=== Required action ===
Your answer is the lines below, exactly, from the one that contains "ATOM 35 N N" through the one that contains "ATOM 51 N N", both included.

━━━ Data to examine

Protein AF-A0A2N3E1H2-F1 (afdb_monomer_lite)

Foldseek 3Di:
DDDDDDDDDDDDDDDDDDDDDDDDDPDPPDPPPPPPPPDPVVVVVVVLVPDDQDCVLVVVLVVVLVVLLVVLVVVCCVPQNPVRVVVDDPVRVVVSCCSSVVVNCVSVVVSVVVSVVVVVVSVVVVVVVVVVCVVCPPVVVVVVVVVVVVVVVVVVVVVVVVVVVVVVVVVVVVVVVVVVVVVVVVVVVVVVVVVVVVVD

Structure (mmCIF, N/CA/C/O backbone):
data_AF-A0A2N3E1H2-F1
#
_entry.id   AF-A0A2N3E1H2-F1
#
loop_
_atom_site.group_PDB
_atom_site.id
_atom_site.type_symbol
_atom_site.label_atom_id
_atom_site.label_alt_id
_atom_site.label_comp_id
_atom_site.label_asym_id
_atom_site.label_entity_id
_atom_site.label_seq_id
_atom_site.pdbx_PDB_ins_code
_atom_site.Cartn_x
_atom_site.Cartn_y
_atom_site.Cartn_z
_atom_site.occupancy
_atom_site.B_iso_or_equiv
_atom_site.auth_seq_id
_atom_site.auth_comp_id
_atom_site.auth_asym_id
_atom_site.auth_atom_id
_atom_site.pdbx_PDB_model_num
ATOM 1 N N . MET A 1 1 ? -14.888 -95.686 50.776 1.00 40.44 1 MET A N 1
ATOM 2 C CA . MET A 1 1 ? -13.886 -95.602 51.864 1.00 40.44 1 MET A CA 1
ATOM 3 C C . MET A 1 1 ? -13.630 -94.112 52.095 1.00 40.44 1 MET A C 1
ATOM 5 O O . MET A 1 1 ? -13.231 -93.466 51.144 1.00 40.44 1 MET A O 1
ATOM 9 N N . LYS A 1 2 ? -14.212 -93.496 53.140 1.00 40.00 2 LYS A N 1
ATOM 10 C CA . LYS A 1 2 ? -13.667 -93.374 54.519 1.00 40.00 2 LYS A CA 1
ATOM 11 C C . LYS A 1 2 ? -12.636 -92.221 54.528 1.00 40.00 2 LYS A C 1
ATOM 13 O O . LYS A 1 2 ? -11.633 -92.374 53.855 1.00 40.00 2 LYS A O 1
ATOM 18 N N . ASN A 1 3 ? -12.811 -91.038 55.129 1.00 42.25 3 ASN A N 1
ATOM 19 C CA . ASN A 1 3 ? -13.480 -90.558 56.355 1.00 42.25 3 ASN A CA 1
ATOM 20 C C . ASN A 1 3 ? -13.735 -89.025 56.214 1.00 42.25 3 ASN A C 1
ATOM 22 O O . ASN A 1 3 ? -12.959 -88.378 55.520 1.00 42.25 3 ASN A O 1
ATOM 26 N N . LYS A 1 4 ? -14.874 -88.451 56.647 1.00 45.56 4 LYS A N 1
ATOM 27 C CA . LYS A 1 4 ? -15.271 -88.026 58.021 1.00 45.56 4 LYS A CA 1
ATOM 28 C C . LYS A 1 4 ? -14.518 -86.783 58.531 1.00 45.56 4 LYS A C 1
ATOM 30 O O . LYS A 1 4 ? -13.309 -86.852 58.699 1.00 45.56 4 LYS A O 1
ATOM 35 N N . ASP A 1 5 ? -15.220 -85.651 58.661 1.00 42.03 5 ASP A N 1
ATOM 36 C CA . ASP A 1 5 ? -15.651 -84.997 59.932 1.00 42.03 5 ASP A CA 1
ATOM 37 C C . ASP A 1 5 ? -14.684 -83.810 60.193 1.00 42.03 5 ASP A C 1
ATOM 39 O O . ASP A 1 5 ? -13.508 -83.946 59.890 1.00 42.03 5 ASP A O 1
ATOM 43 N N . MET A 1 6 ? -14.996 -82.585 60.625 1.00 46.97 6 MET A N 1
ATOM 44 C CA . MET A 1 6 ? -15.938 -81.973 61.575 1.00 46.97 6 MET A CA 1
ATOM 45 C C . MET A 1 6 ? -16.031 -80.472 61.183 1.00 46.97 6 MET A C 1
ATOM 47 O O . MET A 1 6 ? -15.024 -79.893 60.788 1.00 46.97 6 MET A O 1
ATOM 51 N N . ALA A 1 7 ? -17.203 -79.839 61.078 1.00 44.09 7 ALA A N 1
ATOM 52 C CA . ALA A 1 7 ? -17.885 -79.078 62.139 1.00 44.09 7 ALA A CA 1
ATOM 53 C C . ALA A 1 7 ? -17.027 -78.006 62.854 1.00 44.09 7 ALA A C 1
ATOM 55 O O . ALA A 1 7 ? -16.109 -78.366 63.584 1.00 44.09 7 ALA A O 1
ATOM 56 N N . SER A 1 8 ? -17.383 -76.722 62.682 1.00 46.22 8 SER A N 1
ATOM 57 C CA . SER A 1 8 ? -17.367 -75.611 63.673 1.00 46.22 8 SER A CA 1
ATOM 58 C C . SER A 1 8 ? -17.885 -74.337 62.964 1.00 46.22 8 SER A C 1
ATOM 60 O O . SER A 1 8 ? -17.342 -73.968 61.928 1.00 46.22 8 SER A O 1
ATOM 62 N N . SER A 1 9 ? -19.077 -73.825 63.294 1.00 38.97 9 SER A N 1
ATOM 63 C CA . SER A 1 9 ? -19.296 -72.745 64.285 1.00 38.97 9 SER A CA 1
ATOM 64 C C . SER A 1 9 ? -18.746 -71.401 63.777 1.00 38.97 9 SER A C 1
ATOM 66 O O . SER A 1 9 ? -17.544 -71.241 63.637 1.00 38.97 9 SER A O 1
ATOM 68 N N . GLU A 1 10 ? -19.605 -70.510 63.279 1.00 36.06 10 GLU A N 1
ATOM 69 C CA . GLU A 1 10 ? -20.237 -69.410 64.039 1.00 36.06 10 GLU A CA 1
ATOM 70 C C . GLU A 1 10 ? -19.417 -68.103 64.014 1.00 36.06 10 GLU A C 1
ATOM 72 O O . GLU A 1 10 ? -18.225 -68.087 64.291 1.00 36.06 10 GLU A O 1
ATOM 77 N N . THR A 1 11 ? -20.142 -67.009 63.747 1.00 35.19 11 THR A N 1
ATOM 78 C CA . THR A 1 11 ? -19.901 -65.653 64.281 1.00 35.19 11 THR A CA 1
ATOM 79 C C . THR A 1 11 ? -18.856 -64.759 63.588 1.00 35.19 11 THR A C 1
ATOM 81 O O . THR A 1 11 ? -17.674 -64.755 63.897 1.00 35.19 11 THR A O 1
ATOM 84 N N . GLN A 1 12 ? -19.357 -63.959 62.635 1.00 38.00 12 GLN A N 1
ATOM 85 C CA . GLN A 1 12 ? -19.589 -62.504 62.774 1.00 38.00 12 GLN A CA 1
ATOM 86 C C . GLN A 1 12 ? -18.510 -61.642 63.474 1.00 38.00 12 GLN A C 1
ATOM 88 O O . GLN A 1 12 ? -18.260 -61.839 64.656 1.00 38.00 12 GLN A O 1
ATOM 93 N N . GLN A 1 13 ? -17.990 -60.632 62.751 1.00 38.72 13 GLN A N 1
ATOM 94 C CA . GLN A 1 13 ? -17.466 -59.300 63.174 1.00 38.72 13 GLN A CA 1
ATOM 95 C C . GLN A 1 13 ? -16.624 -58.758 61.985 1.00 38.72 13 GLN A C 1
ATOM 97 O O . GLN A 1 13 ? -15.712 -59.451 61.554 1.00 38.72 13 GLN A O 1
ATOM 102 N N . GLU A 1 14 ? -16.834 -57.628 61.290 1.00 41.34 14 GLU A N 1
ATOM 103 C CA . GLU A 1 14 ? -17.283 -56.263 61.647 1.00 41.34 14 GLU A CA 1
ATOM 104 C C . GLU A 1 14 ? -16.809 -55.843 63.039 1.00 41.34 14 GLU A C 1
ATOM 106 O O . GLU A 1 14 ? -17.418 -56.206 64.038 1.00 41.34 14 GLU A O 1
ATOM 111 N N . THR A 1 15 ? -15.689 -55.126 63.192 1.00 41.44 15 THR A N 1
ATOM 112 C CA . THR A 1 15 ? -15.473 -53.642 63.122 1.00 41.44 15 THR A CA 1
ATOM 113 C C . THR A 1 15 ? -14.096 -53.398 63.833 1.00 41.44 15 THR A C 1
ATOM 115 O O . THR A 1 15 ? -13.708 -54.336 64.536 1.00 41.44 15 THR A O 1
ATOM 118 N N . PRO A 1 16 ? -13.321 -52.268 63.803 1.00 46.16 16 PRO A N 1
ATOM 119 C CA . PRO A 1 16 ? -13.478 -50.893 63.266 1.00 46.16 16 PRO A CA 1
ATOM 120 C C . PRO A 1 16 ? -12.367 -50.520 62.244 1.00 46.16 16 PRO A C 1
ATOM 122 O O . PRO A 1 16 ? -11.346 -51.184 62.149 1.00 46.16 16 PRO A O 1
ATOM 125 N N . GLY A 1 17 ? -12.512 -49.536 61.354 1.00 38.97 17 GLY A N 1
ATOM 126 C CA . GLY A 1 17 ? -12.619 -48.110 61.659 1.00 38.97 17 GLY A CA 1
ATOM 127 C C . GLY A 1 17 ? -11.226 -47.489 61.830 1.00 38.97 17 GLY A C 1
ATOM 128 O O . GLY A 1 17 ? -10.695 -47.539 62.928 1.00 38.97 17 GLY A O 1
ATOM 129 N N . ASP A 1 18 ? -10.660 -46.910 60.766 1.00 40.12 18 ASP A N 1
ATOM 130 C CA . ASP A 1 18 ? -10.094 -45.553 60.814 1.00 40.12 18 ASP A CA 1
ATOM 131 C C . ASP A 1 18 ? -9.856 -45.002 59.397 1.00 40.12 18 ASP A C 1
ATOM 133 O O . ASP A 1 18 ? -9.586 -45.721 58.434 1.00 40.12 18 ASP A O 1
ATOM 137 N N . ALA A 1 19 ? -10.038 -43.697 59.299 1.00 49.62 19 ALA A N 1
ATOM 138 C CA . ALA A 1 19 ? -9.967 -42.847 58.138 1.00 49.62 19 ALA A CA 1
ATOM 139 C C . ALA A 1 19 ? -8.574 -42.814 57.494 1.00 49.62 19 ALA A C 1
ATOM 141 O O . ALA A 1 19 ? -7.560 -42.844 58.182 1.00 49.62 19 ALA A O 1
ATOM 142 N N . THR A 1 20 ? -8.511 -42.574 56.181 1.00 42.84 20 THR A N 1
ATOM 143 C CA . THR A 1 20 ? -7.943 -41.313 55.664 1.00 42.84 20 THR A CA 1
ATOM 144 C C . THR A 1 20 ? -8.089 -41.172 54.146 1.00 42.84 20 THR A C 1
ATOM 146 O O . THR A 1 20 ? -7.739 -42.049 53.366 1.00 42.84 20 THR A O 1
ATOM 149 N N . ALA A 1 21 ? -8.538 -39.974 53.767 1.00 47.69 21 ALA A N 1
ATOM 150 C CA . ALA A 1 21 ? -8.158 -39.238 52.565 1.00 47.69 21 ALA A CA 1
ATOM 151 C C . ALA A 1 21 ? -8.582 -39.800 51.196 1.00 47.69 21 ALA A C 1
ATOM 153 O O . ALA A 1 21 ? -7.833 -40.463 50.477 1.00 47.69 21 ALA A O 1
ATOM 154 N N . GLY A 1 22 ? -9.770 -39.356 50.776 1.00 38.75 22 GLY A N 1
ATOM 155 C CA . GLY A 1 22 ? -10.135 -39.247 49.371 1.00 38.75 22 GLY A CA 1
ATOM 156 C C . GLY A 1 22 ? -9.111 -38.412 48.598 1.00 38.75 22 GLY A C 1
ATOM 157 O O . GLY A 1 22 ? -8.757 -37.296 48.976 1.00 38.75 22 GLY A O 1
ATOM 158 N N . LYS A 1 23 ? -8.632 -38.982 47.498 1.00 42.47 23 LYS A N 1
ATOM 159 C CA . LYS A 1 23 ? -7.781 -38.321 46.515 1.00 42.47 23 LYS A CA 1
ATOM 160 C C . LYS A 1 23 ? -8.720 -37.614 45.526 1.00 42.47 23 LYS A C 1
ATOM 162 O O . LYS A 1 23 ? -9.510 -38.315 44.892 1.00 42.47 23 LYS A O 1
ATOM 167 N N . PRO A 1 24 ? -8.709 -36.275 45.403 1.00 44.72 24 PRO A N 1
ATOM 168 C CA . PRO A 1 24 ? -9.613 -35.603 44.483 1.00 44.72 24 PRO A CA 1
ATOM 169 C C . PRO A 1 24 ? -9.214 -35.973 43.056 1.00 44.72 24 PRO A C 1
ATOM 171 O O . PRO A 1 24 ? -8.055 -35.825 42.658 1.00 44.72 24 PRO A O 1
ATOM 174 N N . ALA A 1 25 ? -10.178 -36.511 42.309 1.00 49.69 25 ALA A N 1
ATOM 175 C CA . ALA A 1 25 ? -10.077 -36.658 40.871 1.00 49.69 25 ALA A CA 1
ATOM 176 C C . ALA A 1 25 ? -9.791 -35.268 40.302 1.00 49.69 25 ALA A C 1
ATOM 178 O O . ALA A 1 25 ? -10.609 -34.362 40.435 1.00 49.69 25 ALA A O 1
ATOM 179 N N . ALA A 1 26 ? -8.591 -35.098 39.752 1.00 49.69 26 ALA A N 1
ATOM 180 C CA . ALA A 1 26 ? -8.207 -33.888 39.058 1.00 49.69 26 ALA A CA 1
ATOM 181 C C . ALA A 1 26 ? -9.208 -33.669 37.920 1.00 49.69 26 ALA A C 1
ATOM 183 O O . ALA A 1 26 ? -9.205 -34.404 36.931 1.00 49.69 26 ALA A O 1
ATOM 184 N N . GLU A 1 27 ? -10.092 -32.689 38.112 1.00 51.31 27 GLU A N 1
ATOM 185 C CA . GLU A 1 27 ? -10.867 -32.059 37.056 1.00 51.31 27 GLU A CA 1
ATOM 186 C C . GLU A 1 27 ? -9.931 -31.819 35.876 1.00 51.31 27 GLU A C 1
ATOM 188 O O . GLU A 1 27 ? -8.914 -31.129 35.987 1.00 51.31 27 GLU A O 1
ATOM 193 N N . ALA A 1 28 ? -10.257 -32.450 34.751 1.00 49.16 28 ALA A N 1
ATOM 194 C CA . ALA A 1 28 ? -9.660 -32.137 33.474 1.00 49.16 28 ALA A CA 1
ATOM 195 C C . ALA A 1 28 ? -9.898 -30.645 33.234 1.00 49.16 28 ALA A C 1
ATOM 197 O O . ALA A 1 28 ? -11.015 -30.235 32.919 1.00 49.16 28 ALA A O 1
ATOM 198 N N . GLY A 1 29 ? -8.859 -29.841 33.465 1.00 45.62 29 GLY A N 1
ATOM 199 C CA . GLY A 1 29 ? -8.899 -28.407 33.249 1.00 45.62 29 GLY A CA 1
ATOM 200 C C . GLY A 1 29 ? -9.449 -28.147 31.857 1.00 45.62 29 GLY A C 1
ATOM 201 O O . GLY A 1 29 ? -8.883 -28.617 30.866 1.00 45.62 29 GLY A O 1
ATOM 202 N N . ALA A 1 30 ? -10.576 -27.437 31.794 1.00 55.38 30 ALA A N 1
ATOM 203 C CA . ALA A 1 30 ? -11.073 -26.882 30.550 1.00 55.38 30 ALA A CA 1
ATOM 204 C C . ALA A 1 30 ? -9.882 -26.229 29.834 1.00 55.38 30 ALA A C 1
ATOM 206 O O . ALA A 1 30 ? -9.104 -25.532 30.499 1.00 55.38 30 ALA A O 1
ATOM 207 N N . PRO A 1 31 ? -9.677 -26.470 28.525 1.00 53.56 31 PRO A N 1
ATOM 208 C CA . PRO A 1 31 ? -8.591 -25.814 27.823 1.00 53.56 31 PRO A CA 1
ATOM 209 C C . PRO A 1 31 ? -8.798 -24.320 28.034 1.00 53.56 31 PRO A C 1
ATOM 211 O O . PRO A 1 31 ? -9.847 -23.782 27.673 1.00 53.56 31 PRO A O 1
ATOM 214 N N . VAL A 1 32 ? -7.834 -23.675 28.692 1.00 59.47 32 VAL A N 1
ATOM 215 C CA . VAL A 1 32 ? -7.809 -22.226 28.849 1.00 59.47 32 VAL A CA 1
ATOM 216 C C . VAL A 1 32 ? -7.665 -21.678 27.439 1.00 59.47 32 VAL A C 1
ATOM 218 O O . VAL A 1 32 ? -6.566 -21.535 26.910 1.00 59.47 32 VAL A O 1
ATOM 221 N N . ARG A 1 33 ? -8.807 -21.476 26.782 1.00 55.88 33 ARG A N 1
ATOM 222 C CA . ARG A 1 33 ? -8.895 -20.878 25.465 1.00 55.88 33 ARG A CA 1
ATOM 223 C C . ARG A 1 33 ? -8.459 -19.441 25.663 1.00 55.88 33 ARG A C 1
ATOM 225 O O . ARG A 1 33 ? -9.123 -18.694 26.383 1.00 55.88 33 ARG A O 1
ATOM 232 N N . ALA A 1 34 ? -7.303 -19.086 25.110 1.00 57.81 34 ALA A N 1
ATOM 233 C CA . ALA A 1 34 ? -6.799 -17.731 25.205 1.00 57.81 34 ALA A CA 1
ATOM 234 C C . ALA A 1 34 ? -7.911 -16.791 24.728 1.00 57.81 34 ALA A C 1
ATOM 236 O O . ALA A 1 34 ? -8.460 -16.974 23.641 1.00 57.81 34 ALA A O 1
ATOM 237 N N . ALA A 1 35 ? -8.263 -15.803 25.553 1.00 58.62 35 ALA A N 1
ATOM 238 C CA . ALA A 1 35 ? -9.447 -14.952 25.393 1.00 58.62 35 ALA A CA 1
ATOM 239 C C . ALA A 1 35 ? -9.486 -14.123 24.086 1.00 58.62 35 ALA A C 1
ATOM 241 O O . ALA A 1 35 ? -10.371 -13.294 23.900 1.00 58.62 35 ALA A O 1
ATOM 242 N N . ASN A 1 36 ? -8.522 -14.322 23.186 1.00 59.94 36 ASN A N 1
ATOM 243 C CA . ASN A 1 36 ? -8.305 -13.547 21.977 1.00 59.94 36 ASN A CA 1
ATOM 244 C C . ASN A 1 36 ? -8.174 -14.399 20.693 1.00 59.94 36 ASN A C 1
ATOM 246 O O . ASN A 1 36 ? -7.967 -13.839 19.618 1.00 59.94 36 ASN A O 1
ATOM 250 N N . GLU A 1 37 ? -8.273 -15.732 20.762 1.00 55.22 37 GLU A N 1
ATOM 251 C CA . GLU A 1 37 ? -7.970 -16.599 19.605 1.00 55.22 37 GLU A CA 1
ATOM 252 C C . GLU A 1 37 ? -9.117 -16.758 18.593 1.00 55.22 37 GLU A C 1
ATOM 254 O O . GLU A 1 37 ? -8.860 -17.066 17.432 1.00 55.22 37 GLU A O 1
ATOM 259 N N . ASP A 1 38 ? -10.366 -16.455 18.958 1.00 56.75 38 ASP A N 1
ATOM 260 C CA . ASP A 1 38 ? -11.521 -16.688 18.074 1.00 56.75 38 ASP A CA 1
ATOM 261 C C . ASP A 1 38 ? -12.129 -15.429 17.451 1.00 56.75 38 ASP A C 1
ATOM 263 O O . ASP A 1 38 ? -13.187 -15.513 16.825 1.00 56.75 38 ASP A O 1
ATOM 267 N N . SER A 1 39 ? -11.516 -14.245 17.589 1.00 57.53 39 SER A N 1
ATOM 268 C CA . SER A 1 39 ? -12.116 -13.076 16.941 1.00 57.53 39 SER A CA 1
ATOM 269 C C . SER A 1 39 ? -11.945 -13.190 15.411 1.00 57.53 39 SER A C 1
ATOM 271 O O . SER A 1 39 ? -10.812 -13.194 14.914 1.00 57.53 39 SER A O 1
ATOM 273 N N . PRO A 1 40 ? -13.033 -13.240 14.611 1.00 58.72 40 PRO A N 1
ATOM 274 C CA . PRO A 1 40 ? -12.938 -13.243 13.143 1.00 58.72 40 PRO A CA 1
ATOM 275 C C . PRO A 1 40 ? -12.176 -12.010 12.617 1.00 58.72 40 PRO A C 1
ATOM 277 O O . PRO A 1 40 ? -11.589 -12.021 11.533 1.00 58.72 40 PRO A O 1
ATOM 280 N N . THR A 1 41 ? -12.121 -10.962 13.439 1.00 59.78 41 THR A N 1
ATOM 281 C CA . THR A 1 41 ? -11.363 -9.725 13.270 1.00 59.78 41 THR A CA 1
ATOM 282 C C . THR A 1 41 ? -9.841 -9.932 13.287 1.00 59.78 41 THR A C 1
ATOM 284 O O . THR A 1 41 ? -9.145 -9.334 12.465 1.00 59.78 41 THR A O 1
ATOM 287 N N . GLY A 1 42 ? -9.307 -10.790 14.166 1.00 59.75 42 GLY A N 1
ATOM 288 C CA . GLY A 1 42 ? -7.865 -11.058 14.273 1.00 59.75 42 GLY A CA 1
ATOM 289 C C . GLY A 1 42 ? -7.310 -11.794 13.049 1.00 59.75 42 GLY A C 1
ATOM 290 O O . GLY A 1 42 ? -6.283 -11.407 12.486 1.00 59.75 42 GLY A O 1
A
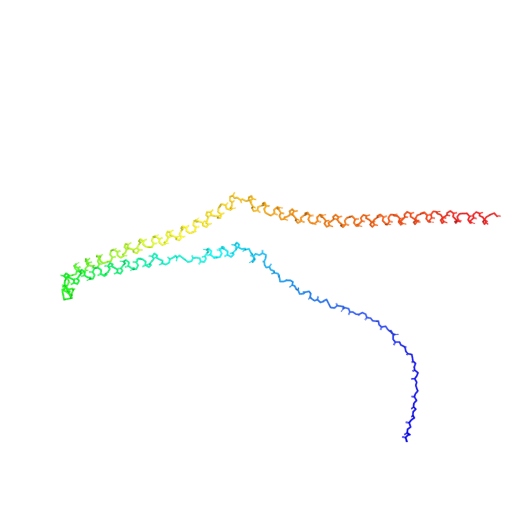TOM 291 N N . GLY A 1 43 ? -8.056 -12.785 12.550 1.00 62.00 43 GLY A N 1
ATOM 292 C CA . GLY A 1 43 ? -7.719 -13.497 11.313 1.00 62.00 43 GLY A CA 1
ATOM 293 C C . GLY A 1 43 ? -7.795 -12.611 10.061 1.00 62.00 43 GLY A C 1
ATOM 294 O O . GLY A 1 43 ? -6.998 -12.772 9.133 1.00 62.00 43 GLY A O 1
ATOM 295 N N . ALA A 1 44 ? -8.713 -11.638 10.033 1.00 62.25 44 ALA A N 1
ATOM 296 C CA . ALA A 1 44 ? -8.801 -10.652 8.956 1.00 62.25 44 ALA A CA 1
ATOM 297 C C . ALA A 1 44 ? -7.617 -9.669 8.971 1.00 62.25 44 ALA A C 1
ATOM 299 O O . ALA A 1 44 ? -7.057 -9.375 7.912 1.00 62.25 44 ALA A O 1
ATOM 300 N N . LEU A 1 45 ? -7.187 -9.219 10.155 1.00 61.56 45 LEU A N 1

━━━━━━

=== Solution to this problem ===
ATOM 35 N N . ASP A 1 5 ? -15.220 -85.651 58.661 1.00 42.03 5 ASP A N 1
ATOM 36 C CA . ASP A 1 5 ? -15.651 -84.997 59.932 1.00 42.03 5 ASP A CA 1
ATOM 37 C C . ASP A 1 5 ? -14.684 -83.810 60.193 1.00 42.03 5 ASP A C 1
ATOM 39 O O . ASP A 1 5 ? -13.508 -83.946 59.890 1.00 42.03 5 ASP A O 1
ATOM 43 N N . MET A 1 6 ? -14.996 -82.585 60.625 1.00 46.97 6 MET A N 1
ATOM 44 C CA . MET A 1 6 ? -15.938 -81.973 61.575 1.00 46.97 6 MET A CA 1
ATOM 45 C C . MET A 1 6 ? -16.031 -80.472 61.183 1.00 46.97 6 MET A C 1
ATOM 47 O O . MET A 1 6 ? -15.024 -79.893 60.788 1.00 46.97 6 MET A O 1
ATOM 51 N N . ALA A 1 7 ? -17.203 -79.839 61.078 1.00 44.09 7 ALA A N 1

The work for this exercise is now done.